# July photo contest



## EvilNessCroft (Feb 17, 2009)

That would be Molly's perfect day: Enjoying the water all day long on a beautiful summer day!  Seriously, she could play with the hose all day long!:


----------



## Heidi965 (Nov 2, 2008)

Here is Maya's favorite day. Jumping in the pool and swimming all day long. I managed to snap this mid jump.


----------



## Gwen (Aug 9, 2007)

Nygel's perfect day - a boat ride to the campsite followed by chasing ducks/chipmunks/squirrels/minnows, swimming, followed by .........

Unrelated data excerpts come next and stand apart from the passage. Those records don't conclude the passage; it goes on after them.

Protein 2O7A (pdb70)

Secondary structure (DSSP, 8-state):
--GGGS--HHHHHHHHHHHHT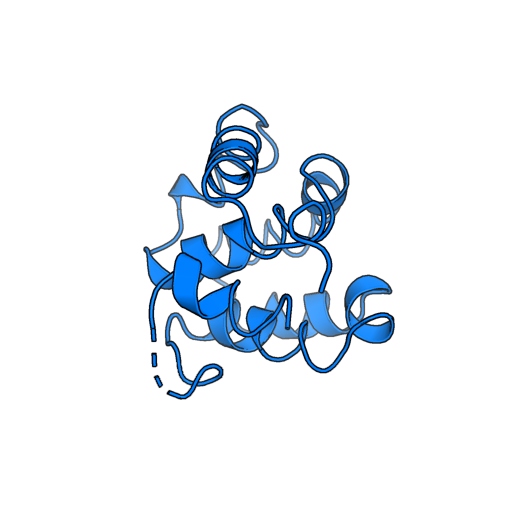-TTTHHHHHHS-HHHHHHHHHHHHHH-HHHHHT-HHHHHHHHTT-HHHHHHHHTTSHHHHHSHHHHHHHHHHHHHSS-TTT---HHHHHHHHH-

InterPro domains:
  IPR001165 T4-type lysozyme [PR00684] (4-23)
  IPR001165 T4-type lysozyme [PR00684] (24-42)
  IPR001165 T4-type lysozyme [PR00684] (51-70)
  IPR001165 T4-type lysozyme [PR00684] (72-92)
  IPR001165 T4-type lysozyme [PR00684] (95-114)
  IPR001165 T4-type lysozyme [PR00684] (118-137)
  IPR001165 T4-type lysozyme [PR00684] (138-159)
  IPR002196 Glycoside hydrolase, family 24 [PF00959] (11-135)
  IPR023346 Lysozyme-like domain superfamily [SSF53955] (1-161)
  IPR023347 Lysozyme domain superfamily [G3DSA:1.10.530.40] (1-164)
  IPR034690 Endolysin T4 type [MF_04110] (1-159)
  IPR052619 Bacteriophage lysozyme-like [PTHR37406] (4-161)

Nearest PDB structures (foldseek):
  2o7a-assembly1_A  TM=1.009E+00  e=3.153E-16  Tequatrovirus T4
  2o4w-assembly1_A  TM=9.561E-01  e=1.840E-13  Tequatrovirus T4
  1p5c-assembly4_D  TM=9.461E-01  e=2.879E-13  Tequatrovirus T4
  5jgx-assembly1_A  TM=9.497E-01  e=5.424E-12  Escherichia phage T4
  6wsk-assembly1_A  TM=9.611E-01  e=8.921E-12  Tequatrovirus T4

Sequence (115 aa):
KDEAEKLFFNNQQDDVDAAVRRGILRRNAKKLKKPVVYDSLDAVRRAALINMMVFQMMMGEETGVAGFTTNSLLRRMLQQQKKRWDDEEAAVNLAKSRWYNQTPNNRAKKRVITTFRTGTWDAAYYKKMMDDIFEMLRRIDEG

B-factor: mean 10.4, std 9.99, range [1.11, 89.11]

Radius of gyration: 13.1 Å; Cα contacts (8 Å, |Δi|>4): 160; chains: 1; bounding box: 26×40×29 Å

CATH classification: 1.10.530.40

Foldseek 3Di:
DPPVLDDDPVLLVVLVVLQCPDPLRVLLLVQDDQQLNLLSSLCCSVPNSVVVSVPNVLSVCLSVLVQVVSLVVQCVDPVCVVPVLLSNQSSVSSRPVDNVSVVDHSRVNCNVVSD

Organism: Enterobacteria phage T4 (NCBI:txid10665)

Solvent-accessible surface area: 6652 Å² total

GO terms:
  GO:0003796 lysozyme activity (F, IDA)

Structure (mmCIF, N/CA/C/O backbone):
data_2O7A
#
_entry.id   2O7A
#
_cell.length_a   31.634
_cell.length_b   50.017
_cell.length_c   32.711
_cell.angle_alpha   90.00
_cell.angle_beta   90.86
_cell.angle_gamma   90.00
#
_symmetry.space_group_name_H-M   'P 1 21 1'
#
loop_
_entity.id
_entity.type
_entity.pdbx_description
1 polymer Lysozyme
2 non-polymer 'ACETATE ION'
3 non-polymer 'CHLORIDE ION'
4 water water
#
loop_
_atom_site.group_PDB
_atom_site.id
_atom_site.type_symbol
_atom_site.label_atom_id
_atom_site.label_alt_id
_atom_site.label_comp_id
_atom_site.label_asym_id
_atom_site.label_entity_id
_atom_site.label_seq_id
_atom_site.pdbx_PDB_ins_code
_atom_site.Cartn_x
_atom_site.Cartn_y
_atom_site.Cartn_z
_atom_site.occupancy
_atom_site.B_iso_or_equiv
_atom_site.auth_seq_id
_atom_site.auth_comp_id
_atom_site.auth_asym_id
_atom_site.auth_atom_id
_atom_site.pdbx_PDB_model_num
ATOM 19 N N . LYS A 1 2 ? 25.648 0.611 19.664 1.00 11.75 60 LYS A N 1
ATOM 20 C CA . LYS A 1 2 ? 25.133 1.196 18.469 1.00 9.63 60 LYS A CA 1
ATOM 21 C C . LYS A 1 2 ? 25.898 0.685 17.260 1.00 7.71 60 LYS A C 1
ATOM 22 O O . LYS A 1 2 ? 27.103 0.461 17.303 1.00 8.38 60 LYS A O 1
ATOM 28 N N . ASP A 1 3 ? 25.186 0.569 16.120 1.00 7.10 61 ASP A N 1
ATOM 29 C CA . ASP A 1 3 ? 25.819 0.349 14.841 1.00 6.23 61 ASP A CA 1
ATOM 30 C C . ASP A 1 3 ? 26.742 1.506 14.536 1.00 5.19 61 ASP A C 1
ATOM 31 O O . ASP A 1 3 ? 26.430 2.671 14.852 1.00 4.69 61 ASP A O 1
ATOM 36 N N . GLU A 1 4 ? 27.851 1.244 13.859 1.00 5.46 62 GLU A N 1
ATOM 37 C CA . GLU A 1 4 ? 28.728 2.341 13.443 1.00 4.86 62 GLU A CA 1
ATOM 38 C C . GLU A 1 4 ? 28.017 3.377 12.600 1.00 4.49 62 GLU A C 1
ATOM 39 O O . GLU A 1 4 ? 28.373 4.552 12.645 1.00 4.79 62 GLU A O 1
ATOM 45 N N . ALA A 1 5 ? 26.997 2.978 11.804 1.00 4.81 63 ALA A N 1
ATOM 46 C CA . ALA A 1 5 ? 26.309 3.934 10.966 1.00 4.68 63 ALA A CA 1
ATOM 47 C C . ALA A 1 5 ? 25.412 4.894 11.745 1.00 4.05 63 ALA A C 1
ATOM 48 O O . ALA A 1 5 ? 24.860 5.840 11.177 1.00 4.98 63 ALA A O 1
ATOM 50 N N . GLU A 1 6 ? 25.240 4.638 13.048 1.00 3.82 64 GLU A N 1
ATOM 51 C CA . GLU A 1 6 ? 24.271 5.329 13.884 1.00 3.97 64 GLU A CA 1
ATOM 52 C C . GLU A 1 6 ? 24.932 6.176 14.971 1.00 4.03 64 GLU A C 1
ATOM 53 O O . GLU A 1 6 ? 24.235 6.673 15.845 1.00 5.36 64 GLU A O 1
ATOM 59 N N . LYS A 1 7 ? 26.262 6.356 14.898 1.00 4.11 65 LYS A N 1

....... a beautiful sunset and an end to a perfect day!


----------



## mm03gn (Sep 24, 2008)

I can only imagine the picture that Oakly's Dad will come up with! I vote him to be the winner without even seeing it!!


----------



## mdoats (Jun 7, 2007)

Great idea for a theme. Goldens look so joyful when they are doing something they love to do.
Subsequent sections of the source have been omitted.